Now we are working together with Catinca, on the performance program as a third chapter of “State of Emergence”.

What are some central threads that course through the selected works? What prompted the selection of these 13 artists?

When I look at this show now, it seems very sad: most of the works speak about some painful loss. The work by Dasha Chechushova White flag-ghost of home tells about loss of community, loss of place and loss of understanding who you are without all those things that constitute your world and define you as a personality. The work by Vitaliy Yankovy Glass house is also about the lost home; home as not only a place where you live but as a place that you can link with your future. He uses the image of a vase as a symbol of this feeling of rootedness. As he told me, you buy the vase for your home if you are going to stay there. In his work, this vase is transformed into something like a ghost of this lost feeling of rootedness.

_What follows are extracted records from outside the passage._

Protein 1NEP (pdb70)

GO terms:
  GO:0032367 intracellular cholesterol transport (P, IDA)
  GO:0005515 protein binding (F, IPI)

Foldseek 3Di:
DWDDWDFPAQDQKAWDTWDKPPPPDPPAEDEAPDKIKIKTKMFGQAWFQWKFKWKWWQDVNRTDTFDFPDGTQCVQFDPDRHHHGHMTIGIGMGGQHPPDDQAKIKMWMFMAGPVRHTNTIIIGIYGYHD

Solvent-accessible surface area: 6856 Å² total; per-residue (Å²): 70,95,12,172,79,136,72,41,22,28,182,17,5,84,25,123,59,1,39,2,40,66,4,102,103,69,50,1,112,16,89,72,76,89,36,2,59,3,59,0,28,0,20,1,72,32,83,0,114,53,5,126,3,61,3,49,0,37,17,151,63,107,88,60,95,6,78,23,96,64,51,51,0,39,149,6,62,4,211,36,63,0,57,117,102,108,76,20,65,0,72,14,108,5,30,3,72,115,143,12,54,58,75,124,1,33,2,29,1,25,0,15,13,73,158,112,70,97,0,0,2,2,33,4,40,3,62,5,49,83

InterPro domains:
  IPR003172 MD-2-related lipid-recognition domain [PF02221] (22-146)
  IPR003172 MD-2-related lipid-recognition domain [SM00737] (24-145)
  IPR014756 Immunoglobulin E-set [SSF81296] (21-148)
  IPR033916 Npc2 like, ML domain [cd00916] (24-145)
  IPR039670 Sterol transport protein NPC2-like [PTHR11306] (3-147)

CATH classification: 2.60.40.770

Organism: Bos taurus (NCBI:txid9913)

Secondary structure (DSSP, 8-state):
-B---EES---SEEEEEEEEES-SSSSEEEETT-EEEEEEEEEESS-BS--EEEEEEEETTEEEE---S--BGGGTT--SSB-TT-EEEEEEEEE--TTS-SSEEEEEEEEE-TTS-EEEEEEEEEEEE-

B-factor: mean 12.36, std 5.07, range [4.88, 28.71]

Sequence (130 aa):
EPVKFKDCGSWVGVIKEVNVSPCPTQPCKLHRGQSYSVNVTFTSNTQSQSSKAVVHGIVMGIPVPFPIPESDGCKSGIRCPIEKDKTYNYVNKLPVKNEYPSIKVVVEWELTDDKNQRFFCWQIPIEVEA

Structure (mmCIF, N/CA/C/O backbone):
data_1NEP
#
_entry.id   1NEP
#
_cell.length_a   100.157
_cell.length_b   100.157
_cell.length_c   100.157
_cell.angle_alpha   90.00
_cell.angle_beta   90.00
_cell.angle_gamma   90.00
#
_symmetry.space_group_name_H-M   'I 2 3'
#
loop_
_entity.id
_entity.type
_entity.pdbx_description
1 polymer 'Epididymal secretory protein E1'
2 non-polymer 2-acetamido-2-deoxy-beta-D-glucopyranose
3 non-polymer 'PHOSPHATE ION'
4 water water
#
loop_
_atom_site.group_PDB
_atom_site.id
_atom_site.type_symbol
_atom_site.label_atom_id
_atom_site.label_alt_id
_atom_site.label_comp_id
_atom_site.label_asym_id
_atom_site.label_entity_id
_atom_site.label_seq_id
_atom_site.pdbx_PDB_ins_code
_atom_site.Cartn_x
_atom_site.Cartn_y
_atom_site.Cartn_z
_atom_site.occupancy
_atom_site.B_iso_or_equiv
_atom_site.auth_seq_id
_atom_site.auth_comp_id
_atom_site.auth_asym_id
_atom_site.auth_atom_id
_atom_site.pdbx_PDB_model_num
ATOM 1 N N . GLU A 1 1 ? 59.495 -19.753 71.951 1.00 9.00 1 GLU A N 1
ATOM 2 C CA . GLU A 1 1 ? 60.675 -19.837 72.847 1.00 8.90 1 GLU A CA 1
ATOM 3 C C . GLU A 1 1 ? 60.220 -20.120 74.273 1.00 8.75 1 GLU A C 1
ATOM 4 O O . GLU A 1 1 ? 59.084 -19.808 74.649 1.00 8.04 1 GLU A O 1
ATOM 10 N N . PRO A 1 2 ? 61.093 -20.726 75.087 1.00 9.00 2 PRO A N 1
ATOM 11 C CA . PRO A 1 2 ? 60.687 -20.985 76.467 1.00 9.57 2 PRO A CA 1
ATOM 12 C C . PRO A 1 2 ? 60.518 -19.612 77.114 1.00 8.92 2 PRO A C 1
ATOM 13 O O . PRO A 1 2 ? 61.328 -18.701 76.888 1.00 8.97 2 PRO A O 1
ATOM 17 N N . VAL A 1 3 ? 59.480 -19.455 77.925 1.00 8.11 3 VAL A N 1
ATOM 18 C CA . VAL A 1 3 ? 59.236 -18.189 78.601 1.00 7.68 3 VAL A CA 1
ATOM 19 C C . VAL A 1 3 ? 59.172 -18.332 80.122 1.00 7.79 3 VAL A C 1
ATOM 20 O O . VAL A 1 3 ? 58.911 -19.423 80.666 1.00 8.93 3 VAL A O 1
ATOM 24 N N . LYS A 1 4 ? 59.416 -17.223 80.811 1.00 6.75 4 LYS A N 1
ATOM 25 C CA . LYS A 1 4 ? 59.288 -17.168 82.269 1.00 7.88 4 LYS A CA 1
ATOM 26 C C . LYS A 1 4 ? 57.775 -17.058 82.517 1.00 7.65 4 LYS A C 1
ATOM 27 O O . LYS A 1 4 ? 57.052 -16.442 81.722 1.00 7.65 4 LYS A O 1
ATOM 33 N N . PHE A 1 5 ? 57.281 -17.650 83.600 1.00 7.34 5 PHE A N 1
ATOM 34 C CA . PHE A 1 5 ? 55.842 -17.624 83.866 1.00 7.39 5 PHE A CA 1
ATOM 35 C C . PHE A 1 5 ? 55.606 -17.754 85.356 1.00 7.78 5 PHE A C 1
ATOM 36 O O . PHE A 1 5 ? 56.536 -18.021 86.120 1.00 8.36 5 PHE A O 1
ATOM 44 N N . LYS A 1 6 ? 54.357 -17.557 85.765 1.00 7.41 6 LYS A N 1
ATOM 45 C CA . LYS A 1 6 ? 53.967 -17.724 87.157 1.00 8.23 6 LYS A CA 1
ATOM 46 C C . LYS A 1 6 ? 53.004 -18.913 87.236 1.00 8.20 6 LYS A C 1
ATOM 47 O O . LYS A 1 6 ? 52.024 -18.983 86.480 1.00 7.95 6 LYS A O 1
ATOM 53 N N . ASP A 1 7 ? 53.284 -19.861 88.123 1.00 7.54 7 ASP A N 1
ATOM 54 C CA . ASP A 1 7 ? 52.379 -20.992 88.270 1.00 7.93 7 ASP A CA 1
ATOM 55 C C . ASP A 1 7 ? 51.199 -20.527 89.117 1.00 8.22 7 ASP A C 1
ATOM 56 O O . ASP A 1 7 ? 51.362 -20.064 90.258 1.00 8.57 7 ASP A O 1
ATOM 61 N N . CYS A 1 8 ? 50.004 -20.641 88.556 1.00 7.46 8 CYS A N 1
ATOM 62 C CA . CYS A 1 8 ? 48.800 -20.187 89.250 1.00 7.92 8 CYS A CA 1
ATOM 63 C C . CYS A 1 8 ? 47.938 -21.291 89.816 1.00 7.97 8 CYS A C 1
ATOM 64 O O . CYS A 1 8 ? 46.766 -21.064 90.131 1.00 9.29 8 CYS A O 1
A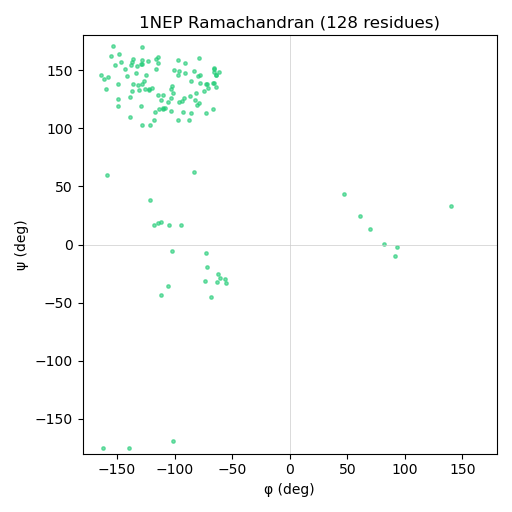TOM 67 N N . GLY A 1 9 ? 48.498 -22.487 89.940 1.00 7.79 9 GLY A N 1
ATOM 68 C CA . GLY A 1 9 ? 47.746 -23.565 90.552 1.00 7.74 9 GLY A CA 1
ATOM 69 C C . GLY A 1 9 ? 47.860 -24.955 89.968 1.00 8.13 9 GLY A C 1
ATOM 70 O O . GLY A 1 9 ? 46.886 -25.705 90.024 1.00 8.36 9 GLY A O 1
ATOM 71 N N . SER A 1 10 ? 49.020 -25.327 89.422 1.00 8.04 10 SER A N 1
ATOM 72 C CA . SER A 1 10 ? 49.180 -26.671 88.855 1.00 7.79 10 SER A CA 1
ATOM 73 C C . SER A 1 10 ? 49.090 -27.651 90.011 1.00 8.79 10 SER A C 1
ATOM 74 O O . SER A 1 10 ? 49.945 -27.651 90.916 1.00 9.10 10 SER A O 1
ATOM 77 N N . TRP A 1 11 ? 48.063 -28.496 89.962 1.00 7.64 11 TRP A N 1
ATOM 78 C CA . TRP A 1 11 ? 47.753 -29.409 91.059 1.00 9.03 11 TRP A CA 1
ATOM 79 C C . TRP A 1 11 ? 47.951 -30.895 90.825 1.00 8.42 11 TRP A C 1
ATOM 80 O O . TRP A 1 11 ? 48.446 -31.590 91.700 1.00 9.33 11 TRP A O 1
ATOM 91 N N . VAL A 1 12 ? 47.527 -31.387 89.664 1.00 7.65 12 VAL A N 1
ATOM 92 C CA . VAL A 1 12 ? 47.691 -32.803 89.328 1.00 8.06 12 VAL A CA 1
ATOM 93 C C . VAL A 1 12 ? 48.654 -32.976 88.156 1.00 7.75 12 VAL A C 1
ATOM 94 O O . VAL A 1 12 ? 48.683 -34.016 87.495 1.00 8.43 12 VAL A O 1
ATOM 98 N N . GLY A 1 13 ? 49.441 -31.932 87.903 1.00 7.42 13 GLY A N 1
ATOM 99 C CA . GLY A 1 13 ? 50.448 -31.960 86.857 1.00 7.30 13 GLY A CA 1
ATOM 100 C C . GLY A 1 13 ? 51.604 -31.083 87.303 1.00 7.25 13 GLY A C 1
ATOM 101 O O . GLY A 1 13 ? 51.463 -30.274 88.221 1.00 7.75 13 GLY A O 1
ATOM 102 N N . VAL A 1 14 ? 52.741 -31.249 86.636 1.00 7.43 14 VAL A N 1
ATOM 103 C CA . VAL A 1 14 ? 53.955 -30.508 86.930 1.00 7.59 14 VAL A CA 1
ATOM 104 C C . VAL A 1 14 ? 54.478 -29.911 85.627 1.00 7.58 14 VAL A C 1
ATOM 105 O O . VAL A 1 14 ? 54.805 -30.638 84.683 1.00 7.50 14 VAL A O 1
ATOM 109 N N . ILE A 1 15 ? 54.560 -28.588 85.576 1.00 7.00 15 ILE A N 1
ATOM 110 C CA . ILE A 1 15 ? 55.047 -27.923 84.372 1.00 7.63 15 ILE A CA 1
ATOM 111 C C . ILE A 1 15 ? 56.561 -28.047 84.205 1.00 7.77 15 ILE A C 1
ATOM 112 O O . ILE A 1 15 ? 57.320 -27.801 85.138 1.00 8.22 15 ILE A O 1
ATOM 117 N N . LYS A 1 16 ? 56.974 -28.425 83.001 1.00 7.63 16 LYS A N 1
ATOM 118 C CA . LYS A 1 16 ? 58.394 -28.539 82.664 1.00 9.10 16 LYS A CA 1
ATOM 119 C C . LYS A 1 16 ? 58.835 -27.371 81.774 1.00 9.34 16 LYS A C 1
ATOM 120 O O . LYS A 1 16 ? 59.965 -26.888 81.880 1.00 10.23 16 LYS A O 1
ATOM 126 N N . GLU A 1 17 ? 57.952 -26.928 80.885 1.00 8.67 17 GLU A N 1
ATOM 127 C CA . GLU A 1 17 ? 58.277 -25.806 80.020 1.00 8.93 17 GLU A CA 1
ATOM 128 C C . GLU A 1 17 ? 57.024 -25.193 79.425 1.00 8.53 17 GLU A C 1
ATOM 129 O O . GLU A 1 17 ? 56.076 -25.900 79.115 1.00 8.08 17 GLU A O 1
ATOM 135 N N . VAL A 1 18 ? 57.014 -23.868 79.310 1.00 7.95 18 VAL A N 1
ATOM 136 C CA . VAL A 1 18 ? 55.930 -23.160 78.630 1.00 7.73 18 VAL A CA 1
ATOM 137 C C . VAL A 1 18 ? 56.651 -22.494 77.447 1.00 7.73 18 VAL A C 1
ATOM 138 O O . VAL A 1 18 ? 57.518 -21.636 77.636 1.00 7.07 18 VAL A O 1
ATOM 142 N N . ASN A 1 19 ? 56.327 -22.918 76.230 1.00 7.60 19 ASN A N 1
ATOM 143 C CA . ASN A 1 19 ? 56.982 -22.366 75.051 1.00 8.19 19 ASN A CA 1
ATOM 144 C C . ASN A 1 19 ? 55.958 -21.592 74.245 1.00 8.12 19 ASN A C 1
ATOM 145 O O . ASN A 1 19 ? 54.976 -22.167 73.768 1.00 8.39 19 ASN A O 1
ATOM 150 N N . VAL A 1 20 ? 56.172 -20.283 74.110 1.00 8.27 20 VAL A N 1
ATOM 151 C CA . VAL A 1 20 ? 55.255 -19.418 73.365 1.00 7.92 20 VAL A CA 1
ATOM 152 C C . VAL A 1 20 ? 56.055 -18.746 72.259 1.00 8.09 20 VAL A C 1
ATOM 153 O O . VAL A 1 20 ? 57.148 -18.230 72.510 1.00 7.65 20 VAL A O 1
ATOM 157 N N . SER A 1 21 ? 55.516 -18.759 71.045 1.00 7.49 21 SER A N 1
ATOM 158 C CA . SER A 1 21 ? 56.209 -18.163 69.904 1.00 8.55 21 SER A CA 1
ATOM 159 C C . SER A 1 21 ? 55.250 -17.275 69.139 1.00 8.31 21 SER A C 1
ATOM 160 O O . SER A 1 21 ? 54.093 -17.624 68.934 1.00 8.21 21 SER A O 1
ATOM 163 N N . PRO A 1 22 ? 55.706 -16.096 68.716 1.00 8.68 22 PRO A N 1
ATOM 164 C CA . PRO A 1 22 ? 57.045 -15.531 68.894 1.00 8.85 22 PRO A CA 1
ATOM 165 C C . PRO A 1 22 ? 57.141 -14.799 70.223 1.00 8.76 22 PRO A C 1
ATOM 166 O O . PRO A 1 22 ? 56.298 -13.954 70.534 1.00 8.76 22 PRO A O 1
ATOM 170 N N . CYS A 1 23 ? 58.156 -15.129 71.015 1.00 8.27 23 CYS A N 1
ATOM 171 C CA . CYS A 1 23 ? 58.346 -14.459 72.289 1.00 7.88 23 CYS A CA 1
ATOM 172 C C . CYS A 1 23 ? 59.776 -14.585 72.798 1.00 7.93 23 CYS A C 1
ATOM 173 O O . CYS A 1 23 ? 59.993 -15.111 73.893 1.00 7.91 23 CYS A O 1
ATOM 176 N N . PRO A 1 24 ? 60.768 -14.084 72.034 1.00 8.27 24 PRO A N 1
ATOM 177 C CA . PRO A 1 24 ? 62.170 -14.172 72.458 1.00 9.13 24 PRO A CA 1
ATOM 178 C C . PRO A 1 24 ? 62.471 -13.406 73.730 1.00 8.52 24 PRO A C 1
ATOM 179 O O . PRO A 1 24 ? 63.366 -13.788 74.476 1.00 8.63 24 PRO A O 1
ATOM 183 N N . THR A 1 25 ? 61.760 -12.297 73.940 1.00 7.79 25 THR A N 1
ATOM 184 C CA . THR A 1 25 ? 61.885 -11.516 7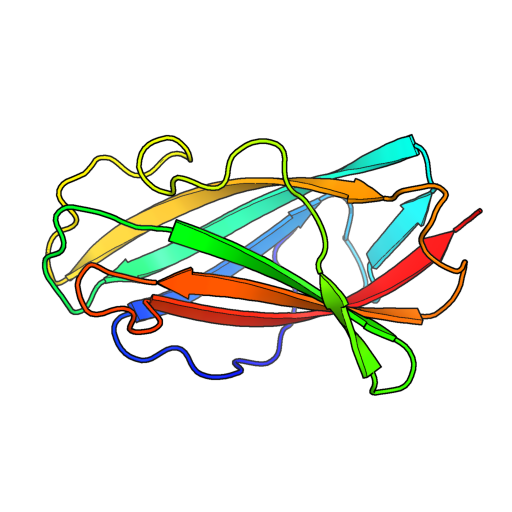5.169 1.00 6.90 25 THR A CA 1
ATOM 185 C C . THR A 1 25 ? 60.461 -11.158 75.592 1.00 6.58 25 THR A C 1
ATOM 186 O O . THR A 1 25 ? 59.522 -11.169 74.771 1.00 6.47 25 THR A O 1
ATOM 190 N N . GLN A 1 26 ? 60.307 -10.822 76.866 1.00 5.60 26 GLN A N 1
ATOM 191 C CA . GLN A 1 26 ? 58.991 -10.557 77.425 1.00 6.21 26 GLN A CA 1
ATOM 192 C C . GLN A 1 26 ? 58.764 -9.120 77.871 1.00 7.15 26 GLN A C 1
ATOM 193 O O . GLN A 1 26 ? 59.718 -8.388 78.099 1.00 6.65 26 GLN A O 1
ATOM 199 N N . PRO A 1 27 ? 57.496 -8.677 77.933 1.00 7.86 27 PRO A N 1
ATOM 200 C CA . PRO A 1 27 ? 56.273 -9.415 77.606 1.00 7.06 27 PRO A CA 1
ATOM 201 C C . PRO A 1 27 ? 56.202 -9.761 76.120 1.00 7.85 27 PRO A C 1
ATOM 202 O O . PRO A 1 27 ? 56.744 -9.049 75.260 1.00 7.84 27 PRO A O 1
ATOM 206 N N . CYS A 1 28 ? 55.531 -10.860 75.799 1.00 8.42 28 CYS A N 1
ATOM 207 C CA . CYS A 1 28 ? 55.352 -11.199 74.399 1.00 8.93 28 CYS A CA 1
ATOM 208 C C . CYS A 1 28 ? 54.471 -10.122 73.805 1.00 10.17 28 CYS A C 1
ATOM 209 O O . CYS A 1 28 ? 53.641 -9.507 74.488 1.00 9.71 28 CYS A O 1
ATOM 212 N N . LYS A 1 29 ? 54.641 -9.893 72.523 1.00 11.76 29 LYS A N 1
ATOM 213 C CA . LYS A 1 29 ? 53.817 -8.925 71.860 1.00 14.99 29 LYS A CA 1
ATOM 214 C C . LYS A 1 29 ? 53.516 -9.496 70.484 1.00 15.52 29 LYS A C 1
ATOM 215 O O . LYS A 1 29 ? 54.327 -10.207 69.894 1.00 17.64 29 LYS A O 1
ATOM 221 N N . LEU A 1 30 ? 52.318 -9.229 70.009 1.00 17.38 30 LEU A N 1
ATOM 222 C CA . LEU A 1 30 ? 51.902 -9.709 68.709 1.00 16.95 30 LEU A CA 1
ATOM 223 C C . LEU A 1 30 ? 50.68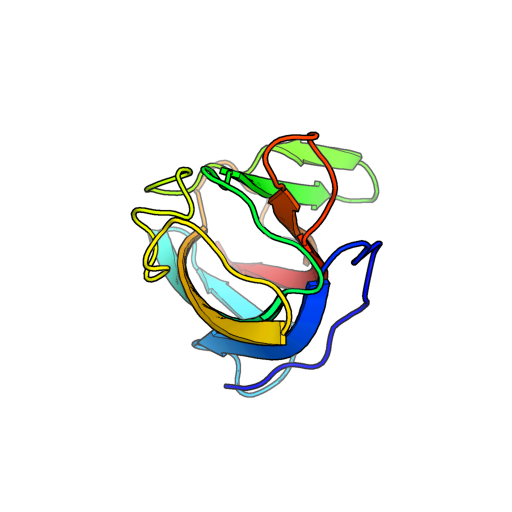9 -8.857 68.410 1.00 17.70 30 LEU A C 1
ATOM 224 O O . LEU A 1 30 ? 49.957 -8.485 69.328 1.00 16.90 30 LEU A O 1
ATOM 229 N N . HIS A 1 31 ? 50.501 -8.544 67.131 1.00 18.07 31 HIS A N 1
ATOM 230 C CA . HIS A 1 31 ? 49.389 -7.718 66.675 1.00 18.48 31 HIS A CA 1
ATOM 231 C C . HIS A 1 31 ? 48.089 -8.467 66.578 1.00 18.67 31 HIS A C 1
ATOM 232 O O . HIS A 1 31 ? 48.055 -9.704 66.496 1.00 18.74 31 HIS A O 1
ATOM 239 N N . ARG A 1 32 ? 46.989 -7.711 66.573 1.00 17.57 32 ARG A N 1
ATOM 240 C CA . ARG A 1 32 ? 45.689 -8.341 66.415 1.00 17.75 32 ARG A CA 1
ATOM 241 C C . ARG A 1 32 ? 45.708 -9.011 65.069 1.00 17.98 32 ARG A C 1
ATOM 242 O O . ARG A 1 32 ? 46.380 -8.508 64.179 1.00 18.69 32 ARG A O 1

Katia Buchatska speaks about similar feelings in her work Alarm tablecloth. The people who hosted her when she left Kyiv presented her with an old tablecloth. She put it on the table that didn’t belong to her, then put all the things that she had in her “emergency backpack” on the tablecloth and outlined them. Most of the things she had in her backpack, she says, turned out to be some unnecessary objects, presents from friends or some souvenirs. The tablecloth that now keeps its contours are something like a memory map of all those lost ties.

The work by Borys Kashapov A Way is about the loss of voice and vision. This work was created as a result of ongoing attempts to express the experience of what is going on and the failure of these attempts. As the artist says, since the war began, he cannot stop checking the news and feels so overwhelmed by the powerful flow of media images that when he tries to draw, he cannot discriminate his own voice from the media imprints on his thoughts. The images he produces don’t seem his own to him anymore, so he washes them away, then tries again, fails again, and so on. So the work is a result of this chain of failures.

But at the same time, this work is a manifestation of a certain stubbornness of the creative drive. Despite the collapse of the vision and inability to express, the need and desire to express and leave a trace still prevails. The title of the work A Way declares that even when the direction is absent and the map is lost, the way is still somehow possible.

When I was thinking about the persistence manifested by this work, I realised that this is actually something all of the works share. They were all created during the war, against the background of the ongoing collapse of habitual symbolic and material structures. Yet, all of them were the manifestation of the desire to transform painful loss into something tangible, something that is present, something that exists. “I pray to matter and reality”, says artist Katia Libkind in her work I snap awake every few hours in the middle of whatever I am doing. There was an artwork that was almost invisible in the show: the Birds by Tamara Turliun. She said she started producing the birds with her partner to handle the feeling of despair and helplessness. They started selling those birds and donating money to the army. With those birds, they transformed despair into hundreds of tiny shields to protect life. The work Garden of Sorrow by Katia Lysovenko depicts a naked female figure with a child against the background of a destroyed city, conveying the feeling of extreme vulnerability. Yet, similar to Tamara’s birds, the vulnerable female figure also embodies protection. She is a shelter that protects her child while she is exposed herself. When I look at the works and ask myself what is emerging from the state of emergency, I think about the community of stubborn survivors; a community of those who discovered the fragility and the great value of life, who are now united with the tremendous desire to live and protect each other. The work Thank you by Stas Turina became another crucial symbol of the wartime experience for me– a sign of the persistent feeling of gratitude for all those efforts of mutual help and support.